→ ACTION ITEM
Retype exactly the lines from the one with "ATOM 113 C CA" down to the final line of the material below, both included, and nothing more.

++++ SUPPLIED DATA ++++

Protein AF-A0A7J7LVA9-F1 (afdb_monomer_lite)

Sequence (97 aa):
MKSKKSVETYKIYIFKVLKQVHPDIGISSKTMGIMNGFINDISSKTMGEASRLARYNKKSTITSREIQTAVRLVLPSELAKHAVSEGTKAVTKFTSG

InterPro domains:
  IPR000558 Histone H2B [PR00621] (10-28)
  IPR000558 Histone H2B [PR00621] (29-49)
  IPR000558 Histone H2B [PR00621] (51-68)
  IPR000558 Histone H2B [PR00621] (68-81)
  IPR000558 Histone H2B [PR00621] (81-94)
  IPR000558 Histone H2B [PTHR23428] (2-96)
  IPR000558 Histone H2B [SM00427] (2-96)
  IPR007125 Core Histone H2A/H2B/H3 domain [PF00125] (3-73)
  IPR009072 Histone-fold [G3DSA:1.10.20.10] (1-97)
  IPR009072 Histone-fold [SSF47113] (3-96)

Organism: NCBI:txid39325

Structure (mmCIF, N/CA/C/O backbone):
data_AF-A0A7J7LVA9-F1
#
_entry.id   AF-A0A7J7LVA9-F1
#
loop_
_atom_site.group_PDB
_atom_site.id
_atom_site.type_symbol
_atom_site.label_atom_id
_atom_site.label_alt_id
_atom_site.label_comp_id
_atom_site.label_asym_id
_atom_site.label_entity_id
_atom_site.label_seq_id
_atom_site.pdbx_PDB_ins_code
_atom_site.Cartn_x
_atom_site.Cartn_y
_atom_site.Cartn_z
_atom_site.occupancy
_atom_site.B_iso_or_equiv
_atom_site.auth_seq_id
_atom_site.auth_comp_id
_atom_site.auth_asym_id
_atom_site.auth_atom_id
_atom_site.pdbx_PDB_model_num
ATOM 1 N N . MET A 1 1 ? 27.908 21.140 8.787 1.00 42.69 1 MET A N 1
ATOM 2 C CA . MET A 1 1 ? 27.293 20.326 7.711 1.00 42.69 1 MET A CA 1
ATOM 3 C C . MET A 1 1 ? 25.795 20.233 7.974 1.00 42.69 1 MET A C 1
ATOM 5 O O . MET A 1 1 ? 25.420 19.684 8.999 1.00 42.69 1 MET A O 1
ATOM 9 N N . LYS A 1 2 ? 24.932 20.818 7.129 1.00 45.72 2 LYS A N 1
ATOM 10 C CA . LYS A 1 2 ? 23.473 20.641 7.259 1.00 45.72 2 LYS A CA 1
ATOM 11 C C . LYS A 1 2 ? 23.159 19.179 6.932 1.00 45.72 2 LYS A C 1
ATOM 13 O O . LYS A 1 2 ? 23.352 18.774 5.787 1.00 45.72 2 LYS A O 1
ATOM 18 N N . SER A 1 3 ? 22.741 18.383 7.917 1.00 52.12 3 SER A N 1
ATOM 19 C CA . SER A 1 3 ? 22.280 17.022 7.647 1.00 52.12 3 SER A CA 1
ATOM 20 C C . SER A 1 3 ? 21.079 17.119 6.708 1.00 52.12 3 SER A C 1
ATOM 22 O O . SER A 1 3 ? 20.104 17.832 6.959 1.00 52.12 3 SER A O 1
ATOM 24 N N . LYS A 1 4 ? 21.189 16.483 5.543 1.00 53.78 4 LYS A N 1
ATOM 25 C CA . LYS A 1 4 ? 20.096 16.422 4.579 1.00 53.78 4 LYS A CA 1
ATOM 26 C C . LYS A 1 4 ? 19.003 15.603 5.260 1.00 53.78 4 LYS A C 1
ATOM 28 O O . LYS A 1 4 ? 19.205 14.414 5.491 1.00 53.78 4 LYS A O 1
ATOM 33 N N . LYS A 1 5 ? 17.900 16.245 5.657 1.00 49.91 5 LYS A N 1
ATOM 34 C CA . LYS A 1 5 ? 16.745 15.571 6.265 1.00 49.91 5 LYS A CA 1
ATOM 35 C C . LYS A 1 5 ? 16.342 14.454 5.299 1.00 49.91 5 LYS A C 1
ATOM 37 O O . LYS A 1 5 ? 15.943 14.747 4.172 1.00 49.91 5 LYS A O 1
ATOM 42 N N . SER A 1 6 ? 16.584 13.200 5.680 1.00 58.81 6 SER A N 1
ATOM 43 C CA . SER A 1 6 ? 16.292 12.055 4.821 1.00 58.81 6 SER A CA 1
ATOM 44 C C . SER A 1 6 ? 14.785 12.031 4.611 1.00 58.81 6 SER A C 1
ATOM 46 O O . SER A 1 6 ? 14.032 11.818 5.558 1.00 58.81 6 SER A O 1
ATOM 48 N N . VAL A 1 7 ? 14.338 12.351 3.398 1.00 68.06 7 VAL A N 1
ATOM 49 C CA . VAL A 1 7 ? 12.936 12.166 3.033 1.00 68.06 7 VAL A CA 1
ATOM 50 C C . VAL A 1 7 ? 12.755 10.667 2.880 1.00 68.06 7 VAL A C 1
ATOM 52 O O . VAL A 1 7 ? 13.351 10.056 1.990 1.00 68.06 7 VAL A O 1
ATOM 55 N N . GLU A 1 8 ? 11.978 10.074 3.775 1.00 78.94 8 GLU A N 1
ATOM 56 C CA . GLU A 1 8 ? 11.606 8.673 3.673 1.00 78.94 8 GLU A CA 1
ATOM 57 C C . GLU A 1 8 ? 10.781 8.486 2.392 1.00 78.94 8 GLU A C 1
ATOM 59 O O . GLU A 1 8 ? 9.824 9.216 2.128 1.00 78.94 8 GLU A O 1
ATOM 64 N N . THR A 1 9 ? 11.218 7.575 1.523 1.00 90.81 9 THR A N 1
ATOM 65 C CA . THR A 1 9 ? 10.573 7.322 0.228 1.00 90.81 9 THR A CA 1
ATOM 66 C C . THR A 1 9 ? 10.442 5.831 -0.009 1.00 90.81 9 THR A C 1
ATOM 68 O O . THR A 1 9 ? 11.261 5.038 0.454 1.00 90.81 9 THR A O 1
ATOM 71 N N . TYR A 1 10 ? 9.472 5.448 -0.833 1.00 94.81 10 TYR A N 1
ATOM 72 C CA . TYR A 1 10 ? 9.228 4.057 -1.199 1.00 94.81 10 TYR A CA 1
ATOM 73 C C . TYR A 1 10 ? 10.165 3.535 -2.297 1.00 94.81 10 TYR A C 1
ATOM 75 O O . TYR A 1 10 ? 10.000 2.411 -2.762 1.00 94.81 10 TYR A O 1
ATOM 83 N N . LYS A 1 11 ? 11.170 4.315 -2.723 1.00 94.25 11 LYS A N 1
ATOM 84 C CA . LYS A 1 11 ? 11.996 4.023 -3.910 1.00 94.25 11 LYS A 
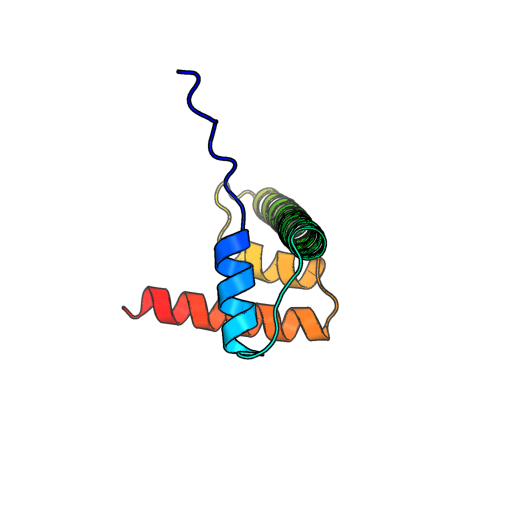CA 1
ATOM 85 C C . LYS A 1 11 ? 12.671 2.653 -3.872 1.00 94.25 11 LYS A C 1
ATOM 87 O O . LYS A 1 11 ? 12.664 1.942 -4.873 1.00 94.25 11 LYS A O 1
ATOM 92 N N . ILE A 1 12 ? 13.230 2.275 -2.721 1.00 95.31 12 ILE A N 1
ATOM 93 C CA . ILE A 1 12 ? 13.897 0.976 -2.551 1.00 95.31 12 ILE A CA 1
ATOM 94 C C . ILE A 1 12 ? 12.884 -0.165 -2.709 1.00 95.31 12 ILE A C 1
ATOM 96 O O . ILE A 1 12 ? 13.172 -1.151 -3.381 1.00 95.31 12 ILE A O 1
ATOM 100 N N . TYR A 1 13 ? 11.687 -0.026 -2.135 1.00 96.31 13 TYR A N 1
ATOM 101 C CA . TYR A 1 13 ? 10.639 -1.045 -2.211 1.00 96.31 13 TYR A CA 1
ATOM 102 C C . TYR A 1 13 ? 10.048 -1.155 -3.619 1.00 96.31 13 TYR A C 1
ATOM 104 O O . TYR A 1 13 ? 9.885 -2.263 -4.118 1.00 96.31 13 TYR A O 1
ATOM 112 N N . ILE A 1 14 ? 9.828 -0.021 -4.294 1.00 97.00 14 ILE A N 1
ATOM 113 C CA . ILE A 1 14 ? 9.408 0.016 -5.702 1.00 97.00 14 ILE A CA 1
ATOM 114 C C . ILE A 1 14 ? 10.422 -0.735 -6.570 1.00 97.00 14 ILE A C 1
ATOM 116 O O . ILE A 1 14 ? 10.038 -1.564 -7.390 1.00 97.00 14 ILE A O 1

++++

→ TASK SOLUTION
ATOM 113 C CA . ILE A 1 14 ? 9.408 0.016 -5.702 1.00 97.00 14 ILE A CA 1
ATOM 114 C C . ILE A 1 14 ? 10.422 -0.735 -6.570 1.00 97.00 14 ILE A C 1
ATOM 116 O O . ILE A 1 14 ? 10.038 -1.564 -7.390 1.00 97.00 14 ILE A O 1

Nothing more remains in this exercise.